Proving identities, again.

**Furyan** · December 24th 2011, 08:46 AM

I’m sorry to ask for help again

, but I can’t prove the following identity:

$\dfrac{\tan^3\theta}{1 + \tan^2\theta} + \dfrac{\cot^3\theta}{1 + \cot^2\theta} \equiv \dfrac{1 -2\sin^2\theta\cos^2\theta}{\sin\theta\cos\theta}$

I have tried but I’m afraid I simply can’t do it.

I keep getting:

$LHS \equiv \dfrac{\sin^4\theta + cos^4\theta}{\sin\theta\cos\theta}$

And I can’t see how to equate the numerators. I think I've probably made a mistake.

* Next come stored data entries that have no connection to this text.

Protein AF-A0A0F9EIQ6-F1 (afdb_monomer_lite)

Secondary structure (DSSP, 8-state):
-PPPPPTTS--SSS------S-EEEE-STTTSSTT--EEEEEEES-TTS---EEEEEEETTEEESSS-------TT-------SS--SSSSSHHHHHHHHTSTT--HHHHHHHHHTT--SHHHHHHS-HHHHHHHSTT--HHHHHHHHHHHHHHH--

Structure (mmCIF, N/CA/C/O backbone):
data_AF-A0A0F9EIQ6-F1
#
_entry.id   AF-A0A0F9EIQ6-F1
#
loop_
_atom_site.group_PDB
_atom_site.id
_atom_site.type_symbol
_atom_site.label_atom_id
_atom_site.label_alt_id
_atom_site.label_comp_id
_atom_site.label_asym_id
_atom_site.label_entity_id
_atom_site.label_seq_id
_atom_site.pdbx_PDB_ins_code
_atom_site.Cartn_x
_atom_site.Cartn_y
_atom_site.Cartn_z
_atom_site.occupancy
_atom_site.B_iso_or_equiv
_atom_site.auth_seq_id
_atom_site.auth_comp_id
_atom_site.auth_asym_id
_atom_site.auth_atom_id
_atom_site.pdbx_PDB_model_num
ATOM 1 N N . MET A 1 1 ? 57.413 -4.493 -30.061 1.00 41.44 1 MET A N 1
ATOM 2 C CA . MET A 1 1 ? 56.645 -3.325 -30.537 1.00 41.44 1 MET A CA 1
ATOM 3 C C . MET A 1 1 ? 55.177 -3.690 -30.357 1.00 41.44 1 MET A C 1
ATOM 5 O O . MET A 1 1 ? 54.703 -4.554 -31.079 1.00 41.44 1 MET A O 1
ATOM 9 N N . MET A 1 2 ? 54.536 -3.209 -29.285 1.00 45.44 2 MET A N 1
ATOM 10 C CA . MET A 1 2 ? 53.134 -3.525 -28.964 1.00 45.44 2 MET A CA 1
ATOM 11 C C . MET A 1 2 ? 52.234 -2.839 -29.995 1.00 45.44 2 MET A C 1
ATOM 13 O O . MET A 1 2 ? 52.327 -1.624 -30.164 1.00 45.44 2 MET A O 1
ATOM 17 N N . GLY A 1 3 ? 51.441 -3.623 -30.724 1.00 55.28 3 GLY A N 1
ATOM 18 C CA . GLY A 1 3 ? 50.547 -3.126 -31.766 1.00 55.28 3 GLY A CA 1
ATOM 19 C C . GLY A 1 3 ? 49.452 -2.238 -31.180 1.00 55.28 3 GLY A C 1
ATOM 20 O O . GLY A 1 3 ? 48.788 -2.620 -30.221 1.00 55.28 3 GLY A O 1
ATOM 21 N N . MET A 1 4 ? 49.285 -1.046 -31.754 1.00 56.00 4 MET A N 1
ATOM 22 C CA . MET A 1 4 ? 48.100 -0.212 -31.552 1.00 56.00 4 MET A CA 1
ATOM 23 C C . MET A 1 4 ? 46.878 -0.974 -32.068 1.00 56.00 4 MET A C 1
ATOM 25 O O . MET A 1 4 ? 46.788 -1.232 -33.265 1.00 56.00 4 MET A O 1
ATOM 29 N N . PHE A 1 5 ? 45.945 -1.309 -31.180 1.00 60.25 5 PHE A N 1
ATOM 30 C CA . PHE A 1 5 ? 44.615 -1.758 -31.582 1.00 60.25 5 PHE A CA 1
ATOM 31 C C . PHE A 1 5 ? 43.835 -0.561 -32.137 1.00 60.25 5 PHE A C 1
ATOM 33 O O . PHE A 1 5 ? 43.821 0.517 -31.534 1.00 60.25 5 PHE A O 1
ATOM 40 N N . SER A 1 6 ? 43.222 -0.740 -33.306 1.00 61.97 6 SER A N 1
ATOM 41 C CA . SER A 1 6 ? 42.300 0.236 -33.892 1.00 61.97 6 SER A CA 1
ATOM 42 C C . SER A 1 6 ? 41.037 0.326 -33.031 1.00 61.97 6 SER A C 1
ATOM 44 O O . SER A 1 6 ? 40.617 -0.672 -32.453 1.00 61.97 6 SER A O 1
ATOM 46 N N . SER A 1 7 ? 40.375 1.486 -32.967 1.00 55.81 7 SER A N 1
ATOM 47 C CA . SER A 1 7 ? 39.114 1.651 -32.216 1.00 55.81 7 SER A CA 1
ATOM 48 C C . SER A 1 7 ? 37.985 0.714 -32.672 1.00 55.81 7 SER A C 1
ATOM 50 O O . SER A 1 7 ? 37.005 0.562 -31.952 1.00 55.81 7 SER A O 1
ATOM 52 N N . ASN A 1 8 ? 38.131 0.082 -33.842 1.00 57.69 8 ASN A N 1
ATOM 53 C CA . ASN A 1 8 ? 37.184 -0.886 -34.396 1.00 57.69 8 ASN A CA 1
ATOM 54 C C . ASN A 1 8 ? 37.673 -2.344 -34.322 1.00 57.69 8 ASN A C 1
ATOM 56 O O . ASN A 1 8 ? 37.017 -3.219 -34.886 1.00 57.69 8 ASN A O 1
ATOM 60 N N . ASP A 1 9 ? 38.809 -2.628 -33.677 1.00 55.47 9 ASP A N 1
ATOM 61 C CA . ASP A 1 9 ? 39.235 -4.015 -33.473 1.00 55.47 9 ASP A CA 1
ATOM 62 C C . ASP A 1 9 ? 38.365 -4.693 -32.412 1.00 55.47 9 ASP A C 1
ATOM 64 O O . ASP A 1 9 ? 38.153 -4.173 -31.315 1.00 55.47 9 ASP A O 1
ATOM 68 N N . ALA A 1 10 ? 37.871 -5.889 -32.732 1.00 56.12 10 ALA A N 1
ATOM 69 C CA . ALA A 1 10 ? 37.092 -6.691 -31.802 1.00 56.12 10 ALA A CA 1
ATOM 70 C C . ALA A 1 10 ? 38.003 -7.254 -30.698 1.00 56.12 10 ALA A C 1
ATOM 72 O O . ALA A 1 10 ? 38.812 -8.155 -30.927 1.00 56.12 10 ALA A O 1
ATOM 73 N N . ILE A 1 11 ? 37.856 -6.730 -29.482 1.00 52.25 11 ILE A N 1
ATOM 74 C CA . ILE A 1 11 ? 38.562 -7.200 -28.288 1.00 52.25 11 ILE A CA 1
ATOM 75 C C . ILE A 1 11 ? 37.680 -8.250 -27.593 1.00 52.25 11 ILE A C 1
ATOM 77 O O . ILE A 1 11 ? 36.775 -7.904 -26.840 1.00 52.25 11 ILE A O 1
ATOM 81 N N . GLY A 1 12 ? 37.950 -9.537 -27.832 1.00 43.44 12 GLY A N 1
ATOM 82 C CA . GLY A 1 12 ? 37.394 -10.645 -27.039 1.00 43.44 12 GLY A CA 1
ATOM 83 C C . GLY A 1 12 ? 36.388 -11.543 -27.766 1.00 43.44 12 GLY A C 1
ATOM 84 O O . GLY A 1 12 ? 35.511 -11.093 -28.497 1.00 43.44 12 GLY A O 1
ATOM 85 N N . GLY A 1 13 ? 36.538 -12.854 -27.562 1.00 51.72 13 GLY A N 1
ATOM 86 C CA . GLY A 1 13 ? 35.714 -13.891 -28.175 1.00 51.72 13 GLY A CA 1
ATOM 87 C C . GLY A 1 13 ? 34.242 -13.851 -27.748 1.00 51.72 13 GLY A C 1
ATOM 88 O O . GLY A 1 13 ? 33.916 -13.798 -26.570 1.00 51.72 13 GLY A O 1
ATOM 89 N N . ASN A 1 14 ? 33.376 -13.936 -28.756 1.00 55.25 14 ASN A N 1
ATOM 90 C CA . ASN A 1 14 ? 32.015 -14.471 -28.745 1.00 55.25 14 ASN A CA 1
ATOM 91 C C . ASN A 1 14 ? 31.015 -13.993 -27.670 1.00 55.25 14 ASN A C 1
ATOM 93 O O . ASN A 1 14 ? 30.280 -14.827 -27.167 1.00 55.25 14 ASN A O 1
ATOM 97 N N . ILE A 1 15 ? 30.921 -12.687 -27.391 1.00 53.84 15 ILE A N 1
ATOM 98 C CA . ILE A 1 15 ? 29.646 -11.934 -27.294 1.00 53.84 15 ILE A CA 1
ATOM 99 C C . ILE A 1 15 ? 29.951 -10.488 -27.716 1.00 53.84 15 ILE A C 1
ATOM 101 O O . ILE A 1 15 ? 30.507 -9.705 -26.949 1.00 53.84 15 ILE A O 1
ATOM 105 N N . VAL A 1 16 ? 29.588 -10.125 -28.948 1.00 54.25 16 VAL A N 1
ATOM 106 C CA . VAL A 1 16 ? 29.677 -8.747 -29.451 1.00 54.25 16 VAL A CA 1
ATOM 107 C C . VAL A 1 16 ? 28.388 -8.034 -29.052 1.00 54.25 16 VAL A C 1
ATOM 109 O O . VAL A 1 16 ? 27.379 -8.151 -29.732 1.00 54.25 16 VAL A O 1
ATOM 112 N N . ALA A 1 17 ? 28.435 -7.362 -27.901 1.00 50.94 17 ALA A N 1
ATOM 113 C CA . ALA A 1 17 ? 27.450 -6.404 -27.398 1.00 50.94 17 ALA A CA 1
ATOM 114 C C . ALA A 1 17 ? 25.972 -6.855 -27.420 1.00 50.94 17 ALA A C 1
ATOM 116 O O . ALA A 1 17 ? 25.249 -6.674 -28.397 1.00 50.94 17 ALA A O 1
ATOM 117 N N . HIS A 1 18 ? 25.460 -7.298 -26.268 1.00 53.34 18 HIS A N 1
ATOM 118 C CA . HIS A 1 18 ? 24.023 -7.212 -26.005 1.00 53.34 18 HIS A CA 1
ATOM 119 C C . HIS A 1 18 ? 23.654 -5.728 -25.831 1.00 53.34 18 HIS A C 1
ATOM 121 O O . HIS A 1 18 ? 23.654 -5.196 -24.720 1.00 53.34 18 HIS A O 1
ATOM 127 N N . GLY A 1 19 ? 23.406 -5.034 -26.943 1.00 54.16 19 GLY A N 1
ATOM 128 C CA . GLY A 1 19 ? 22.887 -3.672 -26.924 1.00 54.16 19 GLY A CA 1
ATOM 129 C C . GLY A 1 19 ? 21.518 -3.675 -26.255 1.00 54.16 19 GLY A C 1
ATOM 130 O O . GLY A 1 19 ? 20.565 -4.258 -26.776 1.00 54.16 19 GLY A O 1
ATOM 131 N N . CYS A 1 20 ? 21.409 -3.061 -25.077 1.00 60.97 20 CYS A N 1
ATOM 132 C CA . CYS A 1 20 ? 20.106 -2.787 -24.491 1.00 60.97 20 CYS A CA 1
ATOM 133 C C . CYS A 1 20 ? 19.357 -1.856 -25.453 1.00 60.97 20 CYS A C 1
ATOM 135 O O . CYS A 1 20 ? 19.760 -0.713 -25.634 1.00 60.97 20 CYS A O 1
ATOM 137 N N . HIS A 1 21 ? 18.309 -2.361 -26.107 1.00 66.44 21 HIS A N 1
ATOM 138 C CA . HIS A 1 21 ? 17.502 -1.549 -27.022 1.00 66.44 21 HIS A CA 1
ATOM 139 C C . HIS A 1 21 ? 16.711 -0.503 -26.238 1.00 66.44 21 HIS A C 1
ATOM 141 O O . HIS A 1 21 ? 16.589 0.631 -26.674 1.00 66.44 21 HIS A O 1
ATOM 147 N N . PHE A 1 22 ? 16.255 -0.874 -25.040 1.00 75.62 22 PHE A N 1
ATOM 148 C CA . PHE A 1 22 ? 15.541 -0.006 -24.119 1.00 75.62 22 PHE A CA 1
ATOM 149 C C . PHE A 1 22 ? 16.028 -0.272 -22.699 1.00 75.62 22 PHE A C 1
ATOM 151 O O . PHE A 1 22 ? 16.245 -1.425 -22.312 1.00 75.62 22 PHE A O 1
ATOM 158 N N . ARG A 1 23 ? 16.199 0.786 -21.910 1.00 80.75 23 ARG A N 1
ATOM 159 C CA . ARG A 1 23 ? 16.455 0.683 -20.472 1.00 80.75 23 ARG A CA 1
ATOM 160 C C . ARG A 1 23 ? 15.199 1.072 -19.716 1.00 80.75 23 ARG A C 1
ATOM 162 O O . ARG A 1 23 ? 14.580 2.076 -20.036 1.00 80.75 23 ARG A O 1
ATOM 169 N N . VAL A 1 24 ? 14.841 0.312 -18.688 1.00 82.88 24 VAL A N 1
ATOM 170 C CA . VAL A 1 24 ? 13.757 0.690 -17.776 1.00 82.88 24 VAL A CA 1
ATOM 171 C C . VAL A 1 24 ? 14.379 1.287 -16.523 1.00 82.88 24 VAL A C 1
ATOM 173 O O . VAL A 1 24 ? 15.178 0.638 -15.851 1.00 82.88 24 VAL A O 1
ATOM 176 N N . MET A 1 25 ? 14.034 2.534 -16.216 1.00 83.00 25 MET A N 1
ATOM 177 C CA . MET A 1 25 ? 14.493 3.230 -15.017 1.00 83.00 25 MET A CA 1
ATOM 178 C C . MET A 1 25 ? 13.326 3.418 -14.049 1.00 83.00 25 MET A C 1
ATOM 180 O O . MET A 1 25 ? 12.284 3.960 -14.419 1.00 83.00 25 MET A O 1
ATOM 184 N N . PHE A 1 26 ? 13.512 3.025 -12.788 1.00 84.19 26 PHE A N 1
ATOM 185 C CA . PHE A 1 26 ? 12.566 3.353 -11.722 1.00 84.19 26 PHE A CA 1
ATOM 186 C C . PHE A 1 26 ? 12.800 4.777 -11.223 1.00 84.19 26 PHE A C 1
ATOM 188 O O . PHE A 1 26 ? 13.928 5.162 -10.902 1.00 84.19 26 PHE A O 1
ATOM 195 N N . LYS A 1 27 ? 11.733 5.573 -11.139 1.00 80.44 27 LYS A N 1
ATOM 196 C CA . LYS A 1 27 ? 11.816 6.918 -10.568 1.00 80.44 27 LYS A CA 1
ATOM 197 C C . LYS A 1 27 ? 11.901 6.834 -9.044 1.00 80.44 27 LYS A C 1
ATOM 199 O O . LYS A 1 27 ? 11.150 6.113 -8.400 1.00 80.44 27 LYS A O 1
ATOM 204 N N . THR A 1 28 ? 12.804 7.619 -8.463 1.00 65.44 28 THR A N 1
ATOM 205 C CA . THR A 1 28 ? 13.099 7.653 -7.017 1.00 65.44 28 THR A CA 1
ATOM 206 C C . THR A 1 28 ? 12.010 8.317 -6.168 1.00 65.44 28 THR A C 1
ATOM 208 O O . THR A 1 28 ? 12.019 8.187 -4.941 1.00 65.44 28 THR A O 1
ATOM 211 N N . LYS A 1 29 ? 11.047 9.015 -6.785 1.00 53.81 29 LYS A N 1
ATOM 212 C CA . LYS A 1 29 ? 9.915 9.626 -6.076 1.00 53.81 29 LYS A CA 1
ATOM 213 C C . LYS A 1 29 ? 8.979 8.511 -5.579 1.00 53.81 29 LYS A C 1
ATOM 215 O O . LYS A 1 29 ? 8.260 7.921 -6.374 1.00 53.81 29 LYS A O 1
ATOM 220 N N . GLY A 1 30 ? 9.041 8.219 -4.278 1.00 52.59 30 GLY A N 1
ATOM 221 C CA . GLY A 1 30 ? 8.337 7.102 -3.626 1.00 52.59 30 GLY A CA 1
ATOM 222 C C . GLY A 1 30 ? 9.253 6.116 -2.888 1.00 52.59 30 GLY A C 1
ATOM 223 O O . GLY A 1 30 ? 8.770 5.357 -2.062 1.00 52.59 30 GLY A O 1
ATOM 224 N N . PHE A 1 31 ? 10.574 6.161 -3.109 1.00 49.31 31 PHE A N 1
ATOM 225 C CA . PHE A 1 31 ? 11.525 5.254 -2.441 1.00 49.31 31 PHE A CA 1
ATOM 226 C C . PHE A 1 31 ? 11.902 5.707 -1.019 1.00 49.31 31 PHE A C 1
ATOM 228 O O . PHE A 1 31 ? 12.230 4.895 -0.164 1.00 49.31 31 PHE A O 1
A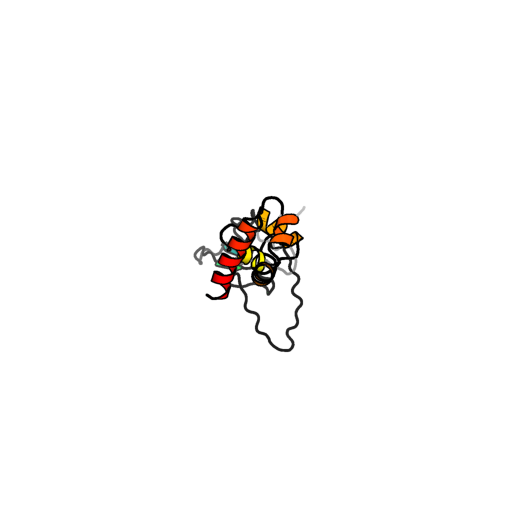TOM 235 N N . SER A 1 32 ? 11.849 7.019 -0.752 1.00 48.25 32 SER A N 1
ATOM 236 C CA . SER A 1 32 ? 12.298 7.607 0.523 1.00 48.25 32 SER A CA 1
ATOM 237 C C . SER A 1 32 ? 11.265 7.519 1.656 1.00 48.25 32 SER A C 1
ATOM 239 O O . SER A 1 32 ? 11.565 7.901 2.783 1.00 48.25 32 SER A O 1
ATOM 241 N N . SER A 1 33 ? 10.061 7.027 1.374 1.00 49.53 33 SER A N 1
ATOM 242 C CA . SER A 1 33 ? 9.023 6.761 2.368 1.00 49.53 33 SER A CA 1
ATOM 243 C C . SER A 1 33 ? 8.269 5.510 1.921 1.00 49.53 33 SER A C 1
ATOM 245 O O . SER A 1 33 ? 7.239 5.616 1.256 1.00 49.53 33 SER A O 1
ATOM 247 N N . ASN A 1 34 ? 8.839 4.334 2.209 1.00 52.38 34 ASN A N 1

A hint would be very much appreciated.

Thank you.

**Siron** · December 24th 2011, 09:03 AM

Note that:
$\sin^4(\theta)+\cos^4(\theta)=\sin^4(\theta)+[1-\sin^2(\theta)]^2=\ldots$

**Furyan** · December 24th 2011, 09:20 AM

Thank you Siron

Originally Posted by Siron

Note that:
$\sin^4(\theta)+\cos^4(\theta)=\sin^4(\theta)+[1-\sin^2(\theta)]^2=\ldots$

That's brilliant. It so simple but I just couldn't see it, which is very frustrating. I'll work through that and see if I can do it.

Thank you.

**Furyan** · December 24th 2011, 10:06 AM

Originally Posted by Siron

Note that:
$\sin^4(\theta)+\cos^4(\theta)=\sin^4(\theta)+[1-\sin^2(\theta)]^2=\ldots$

That wasn't as easy as I thought it was going to be. My instinct was to write $\sin^4\theta = [1 - \cos^2\theta]^2$ as well, but that was a mess. I got there, following your work, by expanding and factoring the expression you gave me.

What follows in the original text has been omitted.